Hypotension is diagnosed if systolic blood pressure does not exceed 90 mm Hg. Art.
Shock is a clinical syndrome characterized by, in addition to hypotension, signs of reduced perfusion of peripheral tissues (cold skin, oligoanuria, lethargy and lethargy).
Breathing with 100% oxygen through a mask with a non-reversible valve and a bag-tank at an oxygen supply rate of 5–6 l / min).
To correct the pumping function of the left ventricle, blood pressure should be initially normalized. In case of arterial hypotension / cardiogenic shock, it is initially necessary to make sure that the ventricles of the heart are sufficiently filled with pressure (no absolute or relative hypovolemia). In an emergency in the absence of pulmonary edema, it is advisable to quickly inject 250 to 500 ml of fluid intravenously, possibly repeatedly (by controlling the degree of stagnation in the lungs and, if possible, at least central venous pressure). If a sufficient increase in blood pressure is not achieved, infusion of a pressor agent should be initiated, the choice of which depends on the level of blood pressure. In the presence of hypovolemia, it is important to identify and, if possible, eliminate its cause. In cases where pulmonary edema is combined with increased blood pressure, it is necessary to reduce it by infusion of nitroglycerin or sodium nitroprusside.To correct myocardial contractility, other existing disorders should also be eliminated (hypoxia, hypoglycemia, drug overdose). In addition, rapid restoration of normal myocardial blood supply (thrombolytic therapy or invasive methods of myocardial revascularization during occlusion of a large epicardial coronary artery), as well as surgical correction of existing intracardiac hemodynamics, may be required.as well as surgical correction of existing intracardiac hemodynamic disorders.as well as surgical correction of existing intracardiac hemodynamic disorders.

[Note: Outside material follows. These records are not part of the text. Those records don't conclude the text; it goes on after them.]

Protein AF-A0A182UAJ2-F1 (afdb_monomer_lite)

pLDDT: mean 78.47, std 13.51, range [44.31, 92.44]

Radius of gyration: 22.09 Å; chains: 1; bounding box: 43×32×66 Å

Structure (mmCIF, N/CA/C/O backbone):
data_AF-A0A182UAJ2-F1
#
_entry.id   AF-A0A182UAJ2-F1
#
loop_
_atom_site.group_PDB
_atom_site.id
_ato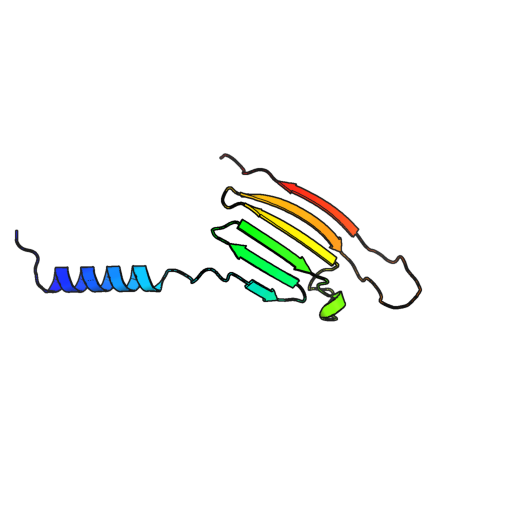m_site.type_symbol
_atom_site.label_atom_id
_atom_site.label_alt_id
_atom_site.label_comp_id
_atom_site.label_asym_id
_atom_site.label_entity_id
_atom_site.label_seq_id
_atom_site.pdbx_PDB_ins_code
_atom_site.Cartn_x
_atom_site.Cartn_y
_atom_site.Cartn_z
_atom_site.occupancy
_atom_site.B_iso_or_equiv
_atom_site.auth_seq_id
_atom_site.auth_comp_id
_atom_site.auth_asym_id
_atom_site.auth_atom_id
_atom_site.pdbx_PDB_model_num
ATOM 1 N N . MET A 1 1 ? -24.414 -19.917 37.707 1.00 65.38 1 MET A N 1
ATOM 2 C CA . MET A 1 1 ? -23.161 -20.705 37.799 1.00 65.38 1 MET A CA 1
ATOM 3 C C . MET A 1 1 ? -22.003 -19.716 37.840 1.00 65.38 1 MET A C 1
ATOM 5 O O . MET A 1 1 ? -22.052 -18.756 37.083 1.00 65.38 1 MET A O 1
ATOM 9 N N . LYS A 1 2 ? -21.041 -19.861 38.759 1.00 71.38 2 LYS A N 1
ATOM 10 C CA . LYS A 1 2 ? -19.904 -18.927 38.873 1.00 71.38 2 LYS A CA 1
ATOM 11 C C . LYS A 1 2 ? -18.797 -19.371 37.904 1.00 71.38 2 LYS A C 1
ATOM 13 O O . LYS A 1 2 ? -18.548 -20.575 37.844 1.00 71.38 2 LYS A O 1
ATOM 18 N N . PRO A 1 3 ? -18.170 -18.459 37.141 1.00 73.75 3 PRO A N 1
ATOM 19 C CA . PRO A 1 3 ? -17.079 -18.825 36.244 1.00 73.75 3 PRO A CA 1
ATOM 20 C C . PRO A 1 3 ? -15.912 -19.403 37.049 1.00 73.75 3 PRO A C 1
ATOM 22 O O . PRO A 1 3 ? -15.590 -18.913 38.133 1.00 73.75 3 PRO A O 1
ATOM 25 N N . THR A 1 4 ? -15.308 -20.474 36.538 1.00 90.50 4 THR A N 1
ATOM 26 C CA . THR A 1 4 ? -14.147 -21.107 37.169 1.00 90.50 4 THR A CA 1
ATOM 27 C C . THR A 1 4 ? -12.879 -20.337 36.811 1.00 90.50 4 THR A C 1
ATOM 29 O O . THR A 1 4 ? -12.803 -19.683 35.767 1.00 90.50 4 THR A O 1
ATOM 32 N N . THR A 1 5 ? -11.853 -20.431 37.656 1.00 89.38 5 THR A N 1
ATOM 33 C CA . THR A 1 5 ? -10.549 -19.785 37.434 1.00 89.38 5 THR A CA 1
ATOM 34 C C . THR A 1 5 ? -9.959 -20.131 36.062 1.00 89.38 5 THR A C 1
ATOM 36 O O . THR A 1 5 ? -9.404 -19.265 35.391 1.00 89.38 5 THR A O 1
ATOM 39 N N . SER A 1 6 ? -10.157 -21.367 35.592 1.00 86.50 6 SER A N 1
ATOM 40 C CA . SER A 1 6 ? -9.727 -21.819 34.264 1.00 86.50 6 SER A CA 1
ATOM 41 C C . SER A 1 6 ? -10.481 -21.130 33.121 1.00 86.50 6 SER A C 1
ATOM 43 O O . SER A 1 6 ? -9.863 -20.763 32.125 1.00 86.50 6 SER A O 1
ATOM 45 N N . SER A 1 7 ? -11.792 -20.897 33.256 1.00 86.88 7 SER A N 1
ATOM 46 C CA . SER A 1 7 ? -12.573 -20.157 32.253 1.00 86.88 7 SER A CA 1
ATOM 47 C C . SER A 1 7 ? -12.153 -18.689 32.164 1.00 86.88 7 SER A C 1
ATOM 49 O O . SER A 1 7 ? -12.100 -18.129 31.072 1.00 86.88 7 SER A O 1
ATOM 51 N N . ILE A 1 8 ? -11.812 -18.074 33.299 1.00 91.31 8 ILE A N 1
ATOM 52 C CA . ILE A 1 8 ? -11.322 -16.691 33.350 1.00 91.31 8 ILE A CA 1
ATOM 53 C C . ILE A 1 8 ? -9.933 -16.593 32.702 1.00 91.31 8 ILE A C 1
ATOM 55 O O . ILE A 1 8 ? -9.699 -15.699 31.893 1.00 91.31 8 ILE A O 1
ATOM 59 N N . ALA A 1 9 ? -9.031 -17.537 32.989 1.00 92.31 9 ALA A N 1
ATOM 60 C CA . ALA A 1 9 ? -7.699 -17.580 32.384 1.00 92.31 9 ALA A CA 1
ATOM 61 C C . ALA A 1 9 ? -7.751 -17.767 30.857 1.00 92.31 9 ALA A C 1
ATOM 63 O O . ALA A 1 9 ? -7.025 -17.090 30.130 1.00 92.31 9 ALA A O 1
ATOM 64 N N . LEU A 1 10 ? -8.644 -18.634 30.363 1.00 92.44 10 LEU A N 1
ATOM 65 C CA . LEU A 1 10 ? -8.857 -18.828 28.927 1.00 92.44 10 LEU A CA 1
ATOM 66 C C . LEU A 1 10 ? -9.368 -17.545 28.257 1.00 92.44 10 LEU A C 1
ATOM 68 O O . LEU A 1 10 ? -8.872 -17.161 27.203 1.00 92.44 10 LEU A O 1
ATOM 72 N N . LEU A 1 11 ? -10.330 -16.860 28.882 1.00 92.19 11 LEU A N 1
ATOM 73 C CA . LEU A 1 11 ? -10.877 -15.608 28.364 1.00 92.19 11 LEU A CA 1
ATOM 74 C C . LEU A 1 11 ? -9.795 -14.526 28.257 1.00 92.19 11 LEU A C 1
ATOM 76 O O . LEU A 1 11 ? -9.689 -13.865 27.228 1.00 92.19 11 LEU A O 1
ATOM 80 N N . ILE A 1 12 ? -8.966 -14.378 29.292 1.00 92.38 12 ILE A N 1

The norepinephrine infusion rate is 0.5–30 mcg / kg / min, the dopmin infusion rate is 2.5–20 mcg / kg / min.
Simultaneous (but not isolated infusion of dobutamine) is possible. Dobutamine is the drug of choice for myocardial infarction of the right ventricle (it is also important to administer intravenous fluids, not using vasodilators and diuretics).
Dobutamine infusion rate 2–20 mcg / kg / min.

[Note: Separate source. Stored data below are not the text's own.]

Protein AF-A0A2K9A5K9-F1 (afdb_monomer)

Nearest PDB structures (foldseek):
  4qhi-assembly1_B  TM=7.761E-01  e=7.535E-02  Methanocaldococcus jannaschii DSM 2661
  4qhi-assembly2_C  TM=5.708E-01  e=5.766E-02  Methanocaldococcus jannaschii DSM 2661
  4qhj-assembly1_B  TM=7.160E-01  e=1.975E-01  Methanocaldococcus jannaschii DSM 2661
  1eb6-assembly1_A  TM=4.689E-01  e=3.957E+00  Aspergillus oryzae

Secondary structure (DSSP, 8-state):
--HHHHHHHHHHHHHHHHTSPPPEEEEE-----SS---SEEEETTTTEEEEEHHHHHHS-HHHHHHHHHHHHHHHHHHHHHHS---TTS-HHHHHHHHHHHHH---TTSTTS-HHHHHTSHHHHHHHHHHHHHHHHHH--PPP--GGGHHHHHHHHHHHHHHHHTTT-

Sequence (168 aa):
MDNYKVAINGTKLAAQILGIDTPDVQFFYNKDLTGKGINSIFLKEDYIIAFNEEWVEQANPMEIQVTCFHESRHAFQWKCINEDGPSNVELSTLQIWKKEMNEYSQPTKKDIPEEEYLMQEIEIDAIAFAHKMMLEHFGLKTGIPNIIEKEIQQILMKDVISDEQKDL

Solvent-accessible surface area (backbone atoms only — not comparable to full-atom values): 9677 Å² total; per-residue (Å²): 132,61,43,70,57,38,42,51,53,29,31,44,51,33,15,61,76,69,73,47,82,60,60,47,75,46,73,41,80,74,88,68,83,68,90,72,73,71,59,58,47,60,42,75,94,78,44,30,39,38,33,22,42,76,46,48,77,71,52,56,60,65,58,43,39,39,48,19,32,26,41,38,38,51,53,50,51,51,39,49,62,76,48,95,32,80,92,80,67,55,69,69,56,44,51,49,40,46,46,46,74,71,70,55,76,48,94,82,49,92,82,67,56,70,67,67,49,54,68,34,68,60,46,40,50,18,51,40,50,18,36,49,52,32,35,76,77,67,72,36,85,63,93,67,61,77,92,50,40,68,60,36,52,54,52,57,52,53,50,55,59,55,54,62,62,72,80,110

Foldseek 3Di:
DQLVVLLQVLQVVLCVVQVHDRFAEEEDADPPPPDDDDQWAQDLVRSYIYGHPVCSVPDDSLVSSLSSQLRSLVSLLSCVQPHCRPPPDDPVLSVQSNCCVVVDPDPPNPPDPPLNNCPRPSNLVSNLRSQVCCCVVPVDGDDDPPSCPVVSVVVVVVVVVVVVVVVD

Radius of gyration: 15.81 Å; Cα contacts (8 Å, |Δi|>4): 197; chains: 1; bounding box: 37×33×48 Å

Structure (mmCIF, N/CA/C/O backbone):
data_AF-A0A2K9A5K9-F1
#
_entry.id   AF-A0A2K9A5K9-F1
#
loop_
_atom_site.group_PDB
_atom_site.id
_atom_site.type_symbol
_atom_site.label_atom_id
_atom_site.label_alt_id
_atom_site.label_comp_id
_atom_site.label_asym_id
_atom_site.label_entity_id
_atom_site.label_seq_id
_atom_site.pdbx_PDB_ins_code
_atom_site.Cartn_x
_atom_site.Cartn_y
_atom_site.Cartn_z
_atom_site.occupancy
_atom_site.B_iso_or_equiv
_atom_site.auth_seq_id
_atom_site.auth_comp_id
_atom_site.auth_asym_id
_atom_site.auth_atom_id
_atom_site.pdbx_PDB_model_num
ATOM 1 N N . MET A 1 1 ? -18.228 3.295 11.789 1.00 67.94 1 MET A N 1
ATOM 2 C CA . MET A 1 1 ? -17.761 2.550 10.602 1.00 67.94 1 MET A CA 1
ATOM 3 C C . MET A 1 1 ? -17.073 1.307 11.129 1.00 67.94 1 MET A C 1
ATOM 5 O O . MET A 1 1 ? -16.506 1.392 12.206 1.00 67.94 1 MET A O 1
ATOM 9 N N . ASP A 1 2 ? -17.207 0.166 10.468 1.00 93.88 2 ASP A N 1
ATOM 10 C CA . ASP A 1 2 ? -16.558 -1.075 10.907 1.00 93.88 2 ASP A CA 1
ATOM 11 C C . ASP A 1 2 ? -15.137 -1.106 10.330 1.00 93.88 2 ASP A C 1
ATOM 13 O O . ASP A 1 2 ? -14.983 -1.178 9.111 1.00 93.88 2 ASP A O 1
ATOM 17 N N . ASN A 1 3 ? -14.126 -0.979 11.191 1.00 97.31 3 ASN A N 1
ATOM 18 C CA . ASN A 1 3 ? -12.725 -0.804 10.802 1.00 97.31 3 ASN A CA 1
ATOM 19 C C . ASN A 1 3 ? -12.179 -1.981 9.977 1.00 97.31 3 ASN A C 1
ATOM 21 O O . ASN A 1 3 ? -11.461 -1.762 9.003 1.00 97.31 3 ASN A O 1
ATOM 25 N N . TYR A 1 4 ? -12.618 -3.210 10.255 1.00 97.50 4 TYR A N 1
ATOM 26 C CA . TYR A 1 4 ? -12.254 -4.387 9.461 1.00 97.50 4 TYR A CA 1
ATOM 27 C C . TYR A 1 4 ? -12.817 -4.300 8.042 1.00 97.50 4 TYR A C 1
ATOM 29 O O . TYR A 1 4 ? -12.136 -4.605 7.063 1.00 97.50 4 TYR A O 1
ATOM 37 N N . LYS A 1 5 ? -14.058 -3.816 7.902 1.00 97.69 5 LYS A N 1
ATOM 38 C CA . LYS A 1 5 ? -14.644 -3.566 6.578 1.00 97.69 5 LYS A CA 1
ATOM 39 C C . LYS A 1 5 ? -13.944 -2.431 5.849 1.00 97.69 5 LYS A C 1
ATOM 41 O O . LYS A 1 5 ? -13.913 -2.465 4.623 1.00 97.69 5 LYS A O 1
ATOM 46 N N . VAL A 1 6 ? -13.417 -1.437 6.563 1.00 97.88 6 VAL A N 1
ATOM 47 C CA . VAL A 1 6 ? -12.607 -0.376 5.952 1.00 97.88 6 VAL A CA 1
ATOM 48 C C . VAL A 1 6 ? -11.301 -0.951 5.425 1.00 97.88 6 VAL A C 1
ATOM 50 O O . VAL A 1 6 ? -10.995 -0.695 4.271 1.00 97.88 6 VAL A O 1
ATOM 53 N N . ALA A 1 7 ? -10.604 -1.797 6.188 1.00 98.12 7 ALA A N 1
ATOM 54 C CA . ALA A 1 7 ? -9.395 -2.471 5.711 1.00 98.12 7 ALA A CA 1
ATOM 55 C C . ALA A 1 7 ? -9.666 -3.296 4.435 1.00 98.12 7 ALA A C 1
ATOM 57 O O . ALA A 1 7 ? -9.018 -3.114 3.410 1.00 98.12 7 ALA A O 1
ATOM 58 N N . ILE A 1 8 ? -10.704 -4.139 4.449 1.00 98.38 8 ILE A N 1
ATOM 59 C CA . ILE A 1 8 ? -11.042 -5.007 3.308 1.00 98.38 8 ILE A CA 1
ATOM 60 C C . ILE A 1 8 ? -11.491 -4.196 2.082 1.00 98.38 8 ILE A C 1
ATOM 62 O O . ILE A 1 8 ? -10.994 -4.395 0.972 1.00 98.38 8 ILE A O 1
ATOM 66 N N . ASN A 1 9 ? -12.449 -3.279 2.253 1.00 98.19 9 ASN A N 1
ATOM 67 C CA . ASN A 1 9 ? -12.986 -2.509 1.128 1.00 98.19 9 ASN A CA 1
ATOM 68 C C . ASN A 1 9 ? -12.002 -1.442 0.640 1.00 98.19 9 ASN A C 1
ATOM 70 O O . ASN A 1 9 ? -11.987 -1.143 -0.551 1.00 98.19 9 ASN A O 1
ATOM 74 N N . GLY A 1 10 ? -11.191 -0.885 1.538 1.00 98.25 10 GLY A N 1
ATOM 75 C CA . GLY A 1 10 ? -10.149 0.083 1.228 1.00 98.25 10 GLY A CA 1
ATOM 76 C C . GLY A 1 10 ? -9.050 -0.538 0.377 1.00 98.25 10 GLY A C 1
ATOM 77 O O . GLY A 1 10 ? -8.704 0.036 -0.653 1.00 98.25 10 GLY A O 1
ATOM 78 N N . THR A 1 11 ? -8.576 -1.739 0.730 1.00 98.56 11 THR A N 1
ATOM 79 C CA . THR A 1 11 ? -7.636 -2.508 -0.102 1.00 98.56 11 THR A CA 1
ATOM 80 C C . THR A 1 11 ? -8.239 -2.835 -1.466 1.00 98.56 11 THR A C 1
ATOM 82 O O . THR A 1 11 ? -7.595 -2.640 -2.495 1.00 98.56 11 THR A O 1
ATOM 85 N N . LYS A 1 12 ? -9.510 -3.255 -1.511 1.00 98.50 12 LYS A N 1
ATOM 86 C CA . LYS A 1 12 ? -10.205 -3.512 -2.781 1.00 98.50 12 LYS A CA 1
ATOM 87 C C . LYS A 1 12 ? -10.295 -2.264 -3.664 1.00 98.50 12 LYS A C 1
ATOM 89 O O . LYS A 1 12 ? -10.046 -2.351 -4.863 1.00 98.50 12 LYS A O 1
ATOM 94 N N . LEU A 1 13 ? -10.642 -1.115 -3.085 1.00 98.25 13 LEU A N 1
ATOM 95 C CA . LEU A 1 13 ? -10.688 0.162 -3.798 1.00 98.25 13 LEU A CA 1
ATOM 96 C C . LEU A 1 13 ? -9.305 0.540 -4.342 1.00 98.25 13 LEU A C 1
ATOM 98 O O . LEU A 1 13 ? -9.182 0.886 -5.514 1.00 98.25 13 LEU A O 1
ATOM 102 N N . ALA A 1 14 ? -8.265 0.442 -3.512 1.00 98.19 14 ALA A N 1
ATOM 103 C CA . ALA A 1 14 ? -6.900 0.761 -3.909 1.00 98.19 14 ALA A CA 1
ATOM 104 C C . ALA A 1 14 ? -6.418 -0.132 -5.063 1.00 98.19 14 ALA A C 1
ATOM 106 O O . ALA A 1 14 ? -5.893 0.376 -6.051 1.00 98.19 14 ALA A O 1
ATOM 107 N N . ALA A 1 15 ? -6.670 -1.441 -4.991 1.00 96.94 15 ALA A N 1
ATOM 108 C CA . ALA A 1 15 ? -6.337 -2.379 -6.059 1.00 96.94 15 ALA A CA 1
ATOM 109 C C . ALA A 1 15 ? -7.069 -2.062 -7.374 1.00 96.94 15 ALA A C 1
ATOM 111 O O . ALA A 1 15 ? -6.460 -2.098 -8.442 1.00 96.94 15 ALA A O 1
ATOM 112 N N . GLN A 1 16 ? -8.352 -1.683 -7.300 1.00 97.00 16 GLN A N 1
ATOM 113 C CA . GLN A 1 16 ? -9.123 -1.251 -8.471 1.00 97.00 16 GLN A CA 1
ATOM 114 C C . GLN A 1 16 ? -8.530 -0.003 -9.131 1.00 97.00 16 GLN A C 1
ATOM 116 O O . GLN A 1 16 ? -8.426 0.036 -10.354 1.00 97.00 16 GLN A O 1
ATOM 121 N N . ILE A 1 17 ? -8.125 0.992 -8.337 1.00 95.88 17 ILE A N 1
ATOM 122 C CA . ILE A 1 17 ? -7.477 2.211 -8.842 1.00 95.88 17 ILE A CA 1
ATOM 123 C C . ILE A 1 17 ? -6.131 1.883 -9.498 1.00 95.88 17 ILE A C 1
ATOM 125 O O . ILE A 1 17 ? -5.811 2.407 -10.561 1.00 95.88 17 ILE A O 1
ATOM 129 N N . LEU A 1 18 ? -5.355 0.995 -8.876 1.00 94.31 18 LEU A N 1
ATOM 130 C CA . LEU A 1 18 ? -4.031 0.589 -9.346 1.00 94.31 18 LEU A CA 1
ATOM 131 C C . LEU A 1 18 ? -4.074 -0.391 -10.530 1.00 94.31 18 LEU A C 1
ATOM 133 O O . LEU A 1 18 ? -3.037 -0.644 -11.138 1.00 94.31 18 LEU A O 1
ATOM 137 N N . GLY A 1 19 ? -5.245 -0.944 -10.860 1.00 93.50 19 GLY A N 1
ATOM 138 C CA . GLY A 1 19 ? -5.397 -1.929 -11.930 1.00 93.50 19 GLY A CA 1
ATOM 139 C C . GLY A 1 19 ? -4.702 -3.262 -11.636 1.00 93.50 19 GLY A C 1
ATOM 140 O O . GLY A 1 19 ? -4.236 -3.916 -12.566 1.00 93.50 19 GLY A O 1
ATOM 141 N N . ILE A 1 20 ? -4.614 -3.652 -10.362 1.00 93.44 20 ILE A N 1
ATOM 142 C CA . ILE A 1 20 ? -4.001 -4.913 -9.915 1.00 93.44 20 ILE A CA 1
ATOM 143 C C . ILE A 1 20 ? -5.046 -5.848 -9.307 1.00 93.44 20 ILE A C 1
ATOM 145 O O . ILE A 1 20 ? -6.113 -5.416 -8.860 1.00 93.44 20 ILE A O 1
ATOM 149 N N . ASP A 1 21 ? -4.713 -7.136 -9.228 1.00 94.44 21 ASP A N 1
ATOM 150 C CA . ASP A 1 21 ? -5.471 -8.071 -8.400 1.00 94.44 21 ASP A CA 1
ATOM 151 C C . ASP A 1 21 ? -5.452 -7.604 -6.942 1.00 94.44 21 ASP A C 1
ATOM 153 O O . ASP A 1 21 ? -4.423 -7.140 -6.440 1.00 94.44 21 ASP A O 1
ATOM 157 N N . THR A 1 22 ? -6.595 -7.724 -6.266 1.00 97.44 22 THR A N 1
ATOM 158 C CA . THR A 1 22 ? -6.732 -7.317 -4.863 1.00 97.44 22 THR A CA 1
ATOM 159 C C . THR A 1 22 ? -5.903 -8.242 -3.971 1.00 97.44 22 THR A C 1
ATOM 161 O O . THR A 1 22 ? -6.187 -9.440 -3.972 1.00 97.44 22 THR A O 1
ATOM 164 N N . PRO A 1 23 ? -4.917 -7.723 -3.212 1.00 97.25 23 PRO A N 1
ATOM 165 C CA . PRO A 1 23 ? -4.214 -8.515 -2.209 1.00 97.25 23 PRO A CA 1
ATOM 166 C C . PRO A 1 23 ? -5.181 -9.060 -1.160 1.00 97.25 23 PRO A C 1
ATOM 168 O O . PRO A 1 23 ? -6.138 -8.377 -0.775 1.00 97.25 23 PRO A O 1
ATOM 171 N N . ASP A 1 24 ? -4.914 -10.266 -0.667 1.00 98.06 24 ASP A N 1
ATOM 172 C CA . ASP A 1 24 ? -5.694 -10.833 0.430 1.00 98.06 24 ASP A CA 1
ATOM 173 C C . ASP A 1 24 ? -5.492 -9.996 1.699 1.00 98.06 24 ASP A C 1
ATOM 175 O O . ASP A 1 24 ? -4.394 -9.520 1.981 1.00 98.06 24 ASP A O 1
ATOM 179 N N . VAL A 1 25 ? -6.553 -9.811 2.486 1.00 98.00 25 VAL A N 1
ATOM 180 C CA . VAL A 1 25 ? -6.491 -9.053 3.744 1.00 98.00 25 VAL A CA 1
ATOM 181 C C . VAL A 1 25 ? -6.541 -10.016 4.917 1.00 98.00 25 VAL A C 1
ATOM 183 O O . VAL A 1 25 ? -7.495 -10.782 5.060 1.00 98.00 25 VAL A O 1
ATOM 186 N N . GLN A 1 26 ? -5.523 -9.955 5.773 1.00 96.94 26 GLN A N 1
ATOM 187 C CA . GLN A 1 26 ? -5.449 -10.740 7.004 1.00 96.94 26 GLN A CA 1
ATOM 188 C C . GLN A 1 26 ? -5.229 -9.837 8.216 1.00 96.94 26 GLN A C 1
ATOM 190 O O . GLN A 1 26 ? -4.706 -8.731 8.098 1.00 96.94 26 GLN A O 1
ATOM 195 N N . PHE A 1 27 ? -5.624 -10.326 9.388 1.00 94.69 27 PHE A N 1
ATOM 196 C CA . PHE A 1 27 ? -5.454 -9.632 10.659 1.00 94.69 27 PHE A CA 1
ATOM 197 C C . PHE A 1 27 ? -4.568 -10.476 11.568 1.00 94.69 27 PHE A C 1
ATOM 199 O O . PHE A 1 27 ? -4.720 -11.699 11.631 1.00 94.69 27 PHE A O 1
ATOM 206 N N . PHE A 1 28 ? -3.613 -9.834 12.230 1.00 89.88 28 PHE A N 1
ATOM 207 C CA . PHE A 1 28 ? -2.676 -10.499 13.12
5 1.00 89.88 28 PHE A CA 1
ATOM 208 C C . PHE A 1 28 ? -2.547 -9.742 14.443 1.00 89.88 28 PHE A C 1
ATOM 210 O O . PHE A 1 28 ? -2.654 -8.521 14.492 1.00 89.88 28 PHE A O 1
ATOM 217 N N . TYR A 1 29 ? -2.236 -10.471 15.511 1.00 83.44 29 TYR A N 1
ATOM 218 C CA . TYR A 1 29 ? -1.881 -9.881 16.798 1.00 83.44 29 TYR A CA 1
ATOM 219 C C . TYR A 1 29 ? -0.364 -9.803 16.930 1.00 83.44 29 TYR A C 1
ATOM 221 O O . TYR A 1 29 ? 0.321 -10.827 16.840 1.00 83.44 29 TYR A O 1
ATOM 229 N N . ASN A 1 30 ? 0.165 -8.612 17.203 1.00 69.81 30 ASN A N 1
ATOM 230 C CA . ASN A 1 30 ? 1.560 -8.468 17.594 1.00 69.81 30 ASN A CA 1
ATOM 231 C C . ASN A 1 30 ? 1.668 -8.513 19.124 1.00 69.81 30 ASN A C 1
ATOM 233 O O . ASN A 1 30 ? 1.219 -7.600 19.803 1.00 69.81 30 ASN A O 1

Perhaps the use of intra-aortic balloon contraception (considered as a temporary measure before conducting invasive interventions – myocardial revascularization using angioplasty procedure, coronary artery bypass surgery, surgical correction of intracardiac hemodynamics, heart transplantation).
For the correction of high blood pressure in the acute phase of myocardial infarction, nitroglycerin is preferable, and in the absence of myocardial ischemia, sodium nitroprusside is preferable.
First-line interventions, in addition to intravenous administration of morphine and a diuretic (furosemide), also include giving the patient a half-sitting position with his legs down and ensuring breathing with 100% oxygen. With systolic blood pressure above 100 mm Hg. Art. you should start taking nitroglycerin (1 tablet every 5 to 10 minutes) or isosorbiddinitrate as an aerosol until it is possible to administer intravenous infusion of nitroglycerin. If there is no response to the first dose of furosemide, a double dose should be administered within 20 minutes. A ventilator should be started when the arterial blood oxygen saturation drops to 90%, the oxygen tension in the arterial blood reaches 60 mm Hg. Art. when breathing 100% oxygen, as well as clinical manifestations of brain hypoxia (drowsiness, lethargy), a progressive increase in the voltage of carbon dioxide in the blood or an increase in acidosis.In milder cases, it is possible to evaluate the effectiveness of creating a positive pressure at the end of exhalation or breathing under constant positive pressure.
Intravenous nitroglycerin is assigned to second-line drugs due to the time lag before the start of treatment. The administration of positive inotropic agents (dobutamine in the absence of arterial hypotension and dopmine in its presence) is assigned to the same group of interventions.
Amrinone as a positive inotropic agent and a vasodilator is administered at a loading dose of 0.75 mg / kg for 2–3 minutes followed by an infusion of 5–15 µg / kg / min. Euphyllinum is administered with severe bronchospasm at a loading dose of 5 mg / kg in 20-30 minutes, followed by an infusion of 0.5-0.7 mg / kg / h. Its use should be avoided with supraventricular tachyarrhythmias. Intra-aortic balloon contraception is considered as a temporary measure before invasive interventions (myocardial revascularization using an angioplasty procedure, coronary artery bypass surgery, surgical correction of intracardiac hemodynamics, heart transplant).